Ein 8-Punkte-Plan zur Wiederbelebung der Vereinten Nationen. Warum die Zeit jetzt reif dafür ist.

Manchmal entsteht Außerordentliches gerade in schwierigen Zeiten. Als der amerikanische Präsident Franklin D. Roosevelt und Großbritanniens Premierminister Winston Churchill 1941 die Atlantik-Charta formulierten, war so ein Moment. Lange vor dem Ende des Zweiten Weltkriegs planten die beiden bereits die spätere internationale Ordnung und verbanden acht Kernpunkte mit der „Hoffnung auf eine bessere Zukunft der Welt“. Diese „Atlantik-Charta“ bildete zusammen mit der „Erklärung der Vereinten Nationen“ aus dem Jahr 1942 die Basis für die Gründung der Vereinten Nationen 1945, die die Menschheit „vor der Geißel des Krieges bewahren“ sollte. Seither sind 75 Jahre vergangen. Auch heute befinden wir uns in schwieriger Zeit. Die Welt ist in Aufruhr. Nicht so offensichtlich wie damals, aber wieder ist die Lage kritisch.
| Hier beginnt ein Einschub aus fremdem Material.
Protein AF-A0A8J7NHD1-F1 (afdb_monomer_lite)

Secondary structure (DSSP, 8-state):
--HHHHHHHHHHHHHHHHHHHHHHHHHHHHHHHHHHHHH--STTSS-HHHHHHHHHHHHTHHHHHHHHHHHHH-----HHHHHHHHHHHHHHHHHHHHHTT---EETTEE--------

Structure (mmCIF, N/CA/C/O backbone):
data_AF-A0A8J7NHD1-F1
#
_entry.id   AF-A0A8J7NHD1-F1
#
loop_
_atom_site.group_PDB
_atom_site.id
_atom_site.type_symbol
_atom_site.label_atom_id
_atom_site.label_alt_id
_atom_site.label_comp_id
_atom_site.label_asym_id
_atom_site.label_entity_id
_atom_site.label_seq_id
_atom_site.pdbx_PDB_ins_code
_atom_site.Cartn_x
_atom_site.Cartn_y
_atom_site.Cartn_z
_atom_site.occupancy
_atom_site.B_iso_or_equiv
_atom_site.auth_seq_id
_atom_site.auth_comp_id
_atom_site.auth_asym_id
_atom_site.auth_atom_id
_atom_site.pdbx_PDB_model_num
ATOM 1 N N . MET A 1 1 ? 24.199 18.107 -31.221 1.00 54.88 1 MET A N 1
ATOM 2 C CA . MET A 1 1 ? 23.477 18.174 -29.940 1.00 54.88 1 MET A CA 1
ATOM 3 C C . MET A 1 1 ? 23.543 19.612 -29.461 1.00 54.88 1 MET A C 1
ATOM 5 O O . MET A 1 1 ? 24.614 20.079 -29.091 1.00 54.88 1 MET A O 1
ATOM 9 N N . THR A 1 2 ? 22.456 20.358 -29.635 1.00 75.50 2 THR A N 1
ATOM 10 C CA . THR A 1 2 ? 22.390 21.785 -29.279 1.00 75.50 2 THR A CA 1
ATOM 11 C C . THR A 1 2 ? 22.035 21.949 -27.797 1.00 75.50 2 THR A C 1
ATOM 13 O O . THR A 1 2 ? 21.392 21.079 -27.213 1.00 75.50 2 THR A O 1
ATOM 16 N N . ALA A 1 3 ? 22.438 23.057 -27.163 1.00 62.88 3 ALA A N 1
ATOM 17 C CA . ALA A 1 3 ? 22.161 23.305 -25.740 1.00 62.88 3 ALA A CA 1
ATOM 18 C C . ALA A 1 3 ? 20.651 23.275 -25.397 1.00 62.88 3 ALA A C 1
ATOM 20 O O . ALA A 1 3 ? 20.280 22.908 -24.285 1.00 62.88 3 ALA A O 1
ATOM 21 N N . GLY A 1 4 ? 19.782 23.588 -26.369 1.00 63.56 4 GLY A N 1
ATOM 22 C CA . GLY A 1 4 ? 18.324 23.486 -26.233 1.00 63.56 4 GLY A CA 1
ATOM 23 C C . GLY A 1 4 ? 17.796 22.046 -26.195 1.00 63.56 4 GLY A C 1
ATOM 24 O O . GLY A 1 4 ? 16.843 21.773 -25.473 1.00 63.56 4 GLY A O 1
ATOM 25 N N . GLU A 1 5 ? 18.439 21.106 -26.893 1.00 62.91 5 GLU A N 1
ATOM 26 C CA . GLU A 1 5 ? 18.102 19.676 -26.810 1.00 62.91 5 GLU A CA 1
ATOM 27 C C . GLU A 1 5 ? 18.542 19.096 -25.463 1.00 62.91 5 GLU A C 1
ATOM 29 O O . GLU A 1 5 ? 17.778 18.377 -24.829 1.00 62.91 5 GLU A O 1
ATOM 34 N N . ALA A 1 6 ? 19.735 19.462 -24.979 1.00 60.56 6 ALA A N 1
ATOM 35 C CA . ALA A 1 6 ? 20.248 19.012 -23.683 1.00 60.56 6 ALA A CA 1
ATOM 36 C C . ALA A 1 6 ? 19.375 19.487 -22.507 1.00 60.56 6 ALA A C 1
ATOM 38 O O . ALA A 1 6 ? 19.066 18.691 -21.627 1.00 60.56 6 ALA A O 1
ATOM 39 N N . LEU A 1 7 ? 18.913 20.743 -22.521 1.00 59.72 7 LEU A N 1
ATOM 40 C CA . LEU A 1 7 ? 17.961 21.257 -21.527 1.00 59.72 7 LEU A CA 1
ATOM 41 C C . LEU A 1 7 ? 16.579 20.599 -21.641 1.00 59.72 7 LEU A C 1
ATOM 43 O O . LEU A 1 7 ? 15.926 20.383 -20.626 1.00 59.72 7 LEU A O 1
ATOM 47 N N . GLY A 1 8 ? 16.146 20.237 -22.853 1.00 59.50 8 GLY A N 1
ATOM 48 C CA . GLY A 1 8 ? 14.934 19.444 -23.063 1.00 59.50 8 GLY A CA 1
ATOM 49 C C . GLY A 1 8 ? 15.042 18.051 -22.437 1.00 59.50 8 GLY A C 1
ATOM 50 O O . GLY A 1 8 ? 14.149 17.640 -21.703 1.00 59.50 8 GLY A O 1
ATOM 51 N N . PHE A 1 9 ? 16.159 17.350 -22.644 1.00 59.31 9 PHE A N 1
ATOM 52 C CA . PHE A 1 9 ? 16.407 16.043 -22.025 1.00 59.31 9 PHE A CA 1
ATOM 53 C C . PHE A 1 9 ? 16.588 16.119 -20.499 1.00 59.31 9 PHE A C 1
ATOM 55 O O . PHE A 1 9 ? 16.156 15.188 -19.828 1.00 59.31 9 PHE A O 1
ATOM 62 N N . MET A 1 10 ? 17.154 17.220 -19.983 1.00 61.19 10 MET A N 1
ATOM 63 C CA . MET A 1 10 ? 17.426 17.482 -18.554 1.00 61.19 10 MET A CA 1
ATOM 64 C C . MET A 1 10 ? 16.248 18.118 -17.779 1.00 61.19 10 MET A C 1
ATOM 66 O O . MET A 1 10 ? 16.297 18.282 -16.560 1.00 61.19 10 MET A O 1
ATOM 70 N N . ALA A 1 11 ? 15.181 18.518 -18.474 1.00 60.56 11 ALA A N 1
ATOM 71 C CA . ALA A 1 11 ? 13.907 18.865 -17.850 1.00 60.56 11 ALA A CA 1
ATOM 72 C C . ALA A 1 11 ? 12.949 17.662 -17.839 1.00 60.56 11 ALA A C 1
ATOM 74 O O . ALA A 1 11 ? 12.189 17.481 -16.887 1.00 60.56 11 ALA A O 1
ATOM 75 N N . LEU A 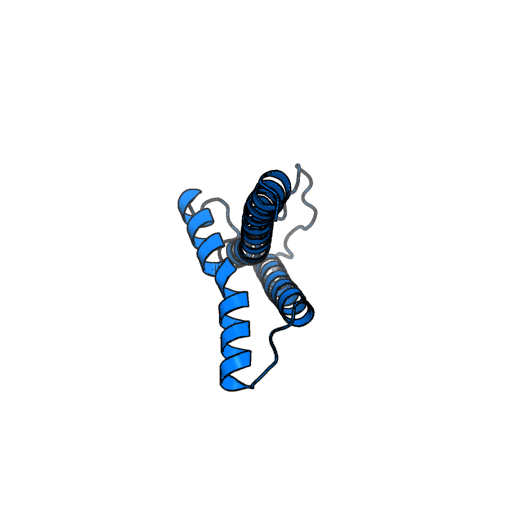1 12 ? 12.964 16.834 -18.890 1.00 60.59 12 LEU A N 1
ATOM 76 C CA . LEU A 1 12 ? 12.064 15.686 -19.033 1.00 60.59 12 LEU A CA 1
ATOM 77 C C . LEU A 1 12 ? 12.365 14.549 -18.042 1.00 60.59 12 LEU A C 1
ATOM 79 O O . LEU A 1 12 ? 11.435 13.910 -17.554 1.00 60.59 12 LEU A O 1
ATOM 83 N N . ASP A 1 13 ? 13.629 14.321 -17.704 1.00 72.81 13 ASP A N 1
ATOM 84 C CA . ASP A 1 13 ? 14.090 13.417 -16.642 1.00 72.81 13 ASP A CA 1
ATOM 85 C C . ASP A 1 13 ? 13.628 13.869 -15.245 1.00 72.81 13 ASP A C 1
ATOM 87 O O . ASP A 1 13 ? 13.099 13.051 -14.493 1.00 72.81 13 ASP A O 1
ATOM 91 N N . GLY A 1 14 ? 13.714 15.160 -14.911 1.00 76.31 14 GLY A N 1
ATOM 92 C CA . GLY A 1 14 ? 13.229 15.688 -13.628 1.00 76.31 14 GLY A CA 1
ATOM 93 C C . GLY A 1 14 ? 11.723 15.474 -13.419 1.00 76.31 14 GLY A C 1
ATOM 94 O O . GLY A 1 14 ? 11.291 14.947 -12.388 1.00 76.31 14 GLY A O 1
ATOM 95 N N . TRP A 1 15 ? 10.910 15.811 -14.427 1.00 79.69 15 TRP A N 1
ATOM 96 C CA . TRP A 1 15 ? 9.460 15.579 -14.389 1.00 79.69 15 TRP A CA 1
ATOM 97 C C . TRP A 1 15 ? 9.100 14.088 -14.400 1.00 79.69 15 TRP A C 1
ATOM 99 O O . TRP A 1 15 ? 8.152 13.682 -13.724 1.00 79.69 15 TRP A O 1
ATOM 109 N N . ALA A 1 16 ? 9.858 13.254 -15.120 1.00 80.19 16 ALA A N 1
ATOM 110 C CA . ALA A 1 16 ? 9.654 11.806 -15.138 1.00 80.19 16 ALA A CA 1
ATOM 111 C C . ALA A 1 16 ? 9.978 11.155 -13.785 1.00 80.19 16 ALA A C 1
ATOM 113 O O . ALA A 1 16 ? 9.229 10.286 -13.325 1.00 80.19 16 ALA A O 1
ATOM 114 N N . VAL A 1 17 ? 11.048 11.593 -13.117 1.00 82.44 17 VAL A N 1
ATOM 115 C CA . VAL A 1 17 ? 11.405 11.141 -11.765 1.00 82.44 17 VAL A CA 1
ATOM 116 C C . VAL A 1 17 ? 10.317 11.542 -10.777 1.00 82.44 17 VAL A C 1
ATOM 118 O O . VAL A 1 17 ? 9.813 10.683 -10.054 1.00 82.44 17 VAL A O 1
ATOM 121 N N . LEU A 1 18 ? 9.876 12.804 -10.798 1.00 86.19 18 LEU A N 1
ATOM 122 C CA . LEU A 1 18 ? 8.787 13.268 -9.937 1.00 86.19 18 LEU A CA 1
ATOM 123 C C . LEU A 1 18 ? 7.497 12.471 -10.178 1.00 86.19 18 LEU A C 1
ATOM 125 O O . LEU A 1 18 ? 6.864 12.010 -9.229 1.00 86.19 18 LEU A O 1
ATOM 129 N N . GLY A 1 19 ? 7.132 12.245 -11.442 1.00 84.94 19 GLY A N 1
ATOM 130 C CA . GLY A 1 19 ? 5.965 11.444 -11.806 1.00 84.94 19 GLY A CA 1
ATOM 131 C C . GLY A 1 19 ? 6.069 9.990 -11.338 1.00 84.94 19 GLY A C 1
ATOM 132 O O . GLY A 1 19 ? 5.074 9.409 -10.911 1.00 84.94 19 GLY A O 1
ATOM 133 N N . THR A 1 20 ? 7.266 9.406 -11.371 1.00 82.62 20 THR A N 1
ATOM 134 C CA . THR A 1 20 ? 7.513 8.043 -10.880 1.00 82.62 20 THR A CA 1
ATOM 135 C C . THR A 1 20 ? 7.407 7.979 -9.359 1.00 82.62 20 THR A C 1
ATOM 137 O O . THR A 1 20 ? 6.713 7.111 -8.839 1.00 82.62 20 THR A O 1
ATOM 140 N N . LEU A 1 21 ? 8.004 8.934 -8.642 1.00 85.31 21 LEU A N 1
ATOM 141 C CA . LEU A 1 21 ? 7.910 9.025 -7.183 1.00 85.31 21 LEU A CA 1
ATOM 142 C C . LEU A 1 21 ? 6.461 9.190 -6.713 1.00 85.31 21 LEU A C 1
ATOM 144 O O . LEU A 1 21 ? 6.038 8.498 -5.791 1.00 85.31 21 LEU A O 1
ATOM 148 N N . LEU A 1 22 ? 5.683 10.053 -7.375 1.00 86.38 22 LEU A N 1
ATOM 149 C CA . LEU A 1 22 ? 4.267 10.248 -7.059 1.00 86.38 22 LEU A CA 1
ATOM 150 C C . LEU A 1 22 ? 3.450 8.972 -7.285 1.00 86.38 22 LEU A C 1
ATOM 152 O O . LEU A 1 22 ? 2.648 8.605 -6.429 1.00 86.38 22 LEU A O 1
ATOM 156 N N . LYS A 1 23 ? 3.674 8.263 -8.400 1.00 83.31 23 LYS A N 1
ATOM 157 C CA . LYS A 1 23 ? 3.015 6.972 -8.661 1.00 83.31 23 LYS A CA 1
ATOM 158 C C . LYS A 1 23 ? 3.341 5.956 -7.571 1.00 83.31 23 LYS A C 1
ATOM 160 O O . LYS A 1 23 ? 2.424 5.352 -7.024 1.00 83.31 23 LYS A O 1
ATOM 165 N N . THR A 1 24 ? 4.615 5.814 -7.217 1.00 82.31 24 THR A N 1
ATOM 166 C CA . THR A 1 24 ? 5.056 4.902 -6.155 1.00 82.31 24 THR A CA 1
ATOM 167 C C . THR A 1 24 ? 4.429 5.265 -4.810 1.00 82.31 24 THR A C 1
ATOM 169 O O . THR A 1 24 ? 3.938 4.387 -4.106 1.00 82.31 24 THR A O 1
ATOM 172 N N . LEU A 1 25 ? 4.371 6.555 -4.469 1.00 86.31 25 LEU A N 1
ATOM 173 C CA . LEU A 1 25 ? 3.759 7.014 -3.224 1.00 86.31 25 LEU A CA 1
ATOM 174 C C . LEU A 1 25 ? 2.272 6.645 -3.155 1.00 86.31 25 LEU A C 1
ATOM 176 O O . LEU A 1 25 ? 1.813 6.161 -2.126 1.00 86.31 25 LEU A O 1
ATOM 180 N N . ILE A 1 26 ? 1.532 6.827 -4.252 1.00 83.75 26 ILE A N 1
ATOM 181 C CA . ILE A 1 26 ? 0.112 6.463 -4.343 1.00 83.75 26 ILE A CA 1
ATOM 182 C C . ILE A 1 26 ? -0.068 4.946 -4.197 1.00 83.75 26 ILE A C 1
ATOM 184 O O . ILE A 1 26 ? -0.920 4.498 -3.429 1.00 83.75 26 ILE A O 1
ATOM 188 N N . VAL A 1 27 ? 0.756 4.164 -4.897 1.00 83.19 27 VAL A N 1
ATOM 189 C CA . VAL A 1 27 ? 0.727 2.693 -4.868 1.00 83.19 27 VAL A CA 1
ATOM 190 C C . VAL A 1 27 ? 1.014 2.139 -3.472 1.00 83.19 27 VAL A C 1
ATOM 192 O O . VAL A 1 27 ? 0.420 1.137 -3.093 1.00 83.19 27 VAL A O 1
ATOM 195 N N . ILE A 1 28 ? 1.865 2.802 -2.687 1.00 86.31 28 ILE A N 1
ATOM 196 C CA . ILE A 1 28 ? 2.164 2.424 -1.299 1.00 86.31 28 ILE A CA 1
ATOM 197 C C . ILE A 1 28 ? 1.050 2.909 -0.355 1.00 86.31 28 ILE A C 1
ATOM 199 O O . ILE A 1 28 ? 0.527 2.141 0.450 1.00 86.31 28 ILE A O 1
ATOM 203 N N . MET A 1 29 ? 0.643 4.177 -0.452 1.00 87.31 29 MET A N 1
ATOM 204 C CA . MET A 1 29 ? -0.279 4.788 0.513 1.00 87.31 29 MET A CA 1
ATOM 205 C C . MET A 1 29 ? -1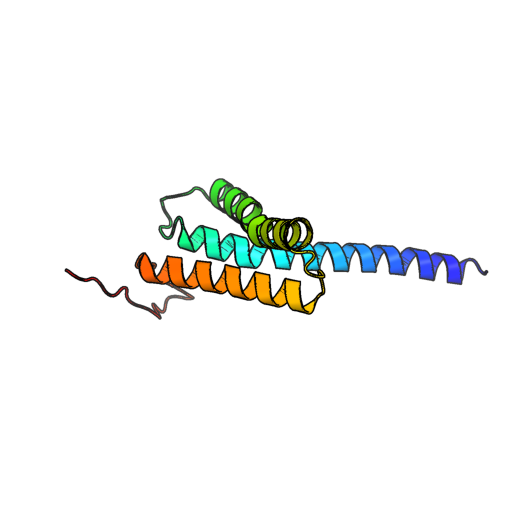.686 4.185 0.484 1.00 87.31 29 MET A C 1
ATOM 207 O O . MET A 1 29 ? -2.276 4.003 1.547 1.00 87.31 29 MET A O 1
ATOM 211 N N . ILE A 1 30 ? -2.230 3.860 -0.695 1.00 87.12 30 ILE A N 1
ATOM 212 C CA . ILE A 1 30 ? -3.597 3.322 -0.824 1.00 87.12 30 ILE A CA 1
ATOM 213 C C . ILE A 1 30 ? -3.776 1.996 -0.056 1.00 87.12 30 ILE A C 1
ATOM 215 O O . ILE A 1 30 ? -4.598 1.954 0.865 1.00 87.12 30 ILE A O 1
ATOM 219 N N . PRO A 1 31 ? -3.036 0.915 -0.376 1.00 88.69 31 PRO A N 1
ATOM 220 C CA . PRO A 1 31 ? -3.187 -0.360 0.319 1.00 88.69 31 PRO A CA 1
ATOM 221 C C . PRO A 1 31 ? -2.756 -0.256 1.785 1.00 88.69 31 PRO A C 1
ATOM 223 O O . PRO A 1 31 ? -3.379 -0.869 2.649 1.00 88.69 31 PRO A O 1
ATOM 226 N N . GLY A 1 32 ? -1.744 0.563 2.086 1.00 87.81 32 GLY A N 1
ATOM 227 C CA . GLY A 1 32 ? -1.259 0.776 3.444 1.00 87.81 32 GLY A CA 1
ATOM 228 C C . GLY A 1 32 ? -2.284 1.423 4.375 1.00 87.81 32 GLY A C 1
ATOM 229 O O . GLY A 1 32 ? -2.478 0.975 5.507 1.00 87.81 32 GLY A O 1
ATOM 230 N N . TYR A 1 33 ? -3.003 2.435 3.889 1.00 86.81 33 TYR A N 1
ATOM 231 C CA . TYR A 1 33 ? -4.080 3.072 4.643 1.00 86.81 33 TYR A CA 1
ATOM 232 C C . TYR A 1 33 ? -5.265 2.121 4.856 1.00 86.81 33 TYR A C 1
ATOM 234 O O . TYR A 1 33 ? -5.770 2.002 5.973 1.00 86.81 33 TYR A O 1
ATOM 242 N N . LEU A 1 34 ? -5.670 1.381 3.816 1.00 85.94 34 LEU A N 1
ATOM 243 C CA . LEU A 1 34 ? -6.753 0.396 3.914 1.00 85.94 34 LEU A CA 1
ATOM 244 C C . LEU A 1 34 ? -6.426 -0.731 4.898 1.00 85.94 34 LEU A C 1
ATOM 246 O O . LEU A 1 34 ? -7.290 -1.131 5.676 1.00 85.94 34 LEU A O 1
ATOM 250 N N . LEU A 1 35 ? -5.181 -1.210 4.916 1.00 86.44 35 LEU A N 1
ATOM 251 C CA . LEU A 1 35 ? -4.717 -2.189 5.897 1.00 86.44 35 LEU A CA 1
ATOM 252 C C . LEU A 1 35 ? -4.655 -1.611 7.314 1.00 86.44 35 LEU A C 1
ATOM 254 O O . LEU A 1 35 ? -4.991 -2.307 8.269 1.00 86.44 35 LEU A O 1
ATOM 258 N N . THR A 1 36 ? -4.269 -0.343 7.465 1.00 87.06 36 THR A N 1
ATOM 259 C CA . THR A 1 36 ? -4.249 0.323 8.777 1.00 87.06 36 THR A CA 1
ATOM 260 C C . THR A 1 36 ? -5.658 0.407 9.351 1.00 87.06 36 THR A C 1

Wir sehen Risse durch und zwischen Gesellschaften; wir erleben soziale Spannungen auf allen Kontinenten, Ungleichheit, Arbeitslosigkeit und einen Planeten, der an seine Grenzen kommt. Ob Wassermangel, Verlust an Biodiversität oder die Erwärmung der Erde – die Menschheit übernutzt ihre natürliche Grundlage um ein Vielfaches. All das ist oft gesagt, aber deshalb nicht minder wahr. Und als wäre das alles noch nicht genug, als würde uns der Kampf gegen Armut, die Umstellung auf eine CO2-freie Welt und ein nachhaltigeres Wirtschaften nicht schon Kraft genug kosten, finden wir uns nun auch noch in einer der größten Pandemien der Neuzeit wieder. Zwei beispiellosen Mega-Herausforderungen mit globaler Reichweite gleichzeitig zu begegnen, sollte als Motivation für gemeinsames Handeln, für internationale Zusammenarbeit eigentlich genügen.

 

Eine „Ich-zuerst-Mentalität“

Und doch sehen wir derzeit mehr vom Gegenteil – neue Nationalismen und „Ich-zuerst-Mentalitäten“. Das Phänomen zeigt sich in vielen Ländern, aber ganz besonders in den USA: Austritte aus dem UN-Menschenrechtsrat und der UNESCO, ein angekün­digter Rückzug aus der Weltgesundheitsorga­nisa­tion, ausgerechnet auf der Höhe der Pandemie, ein fast vollzogener Austritt von der Paris-Übereinkunft zum Klimaschutz, eine lahmgelegte Welthandels­organisation und eine generelle Skepsis gegenüber diversen anderen UN-Organisationen wie dem Bevölkerungs­fonds oder dem Internationalen Strafgerichtshof. Was ist in den 75 Jahren geschehen? Ist die Geschichte der UN am Ende eine Geschichte des Scheiterns? Um das zu analysieren, lohnt ein kurzer Blick zurück.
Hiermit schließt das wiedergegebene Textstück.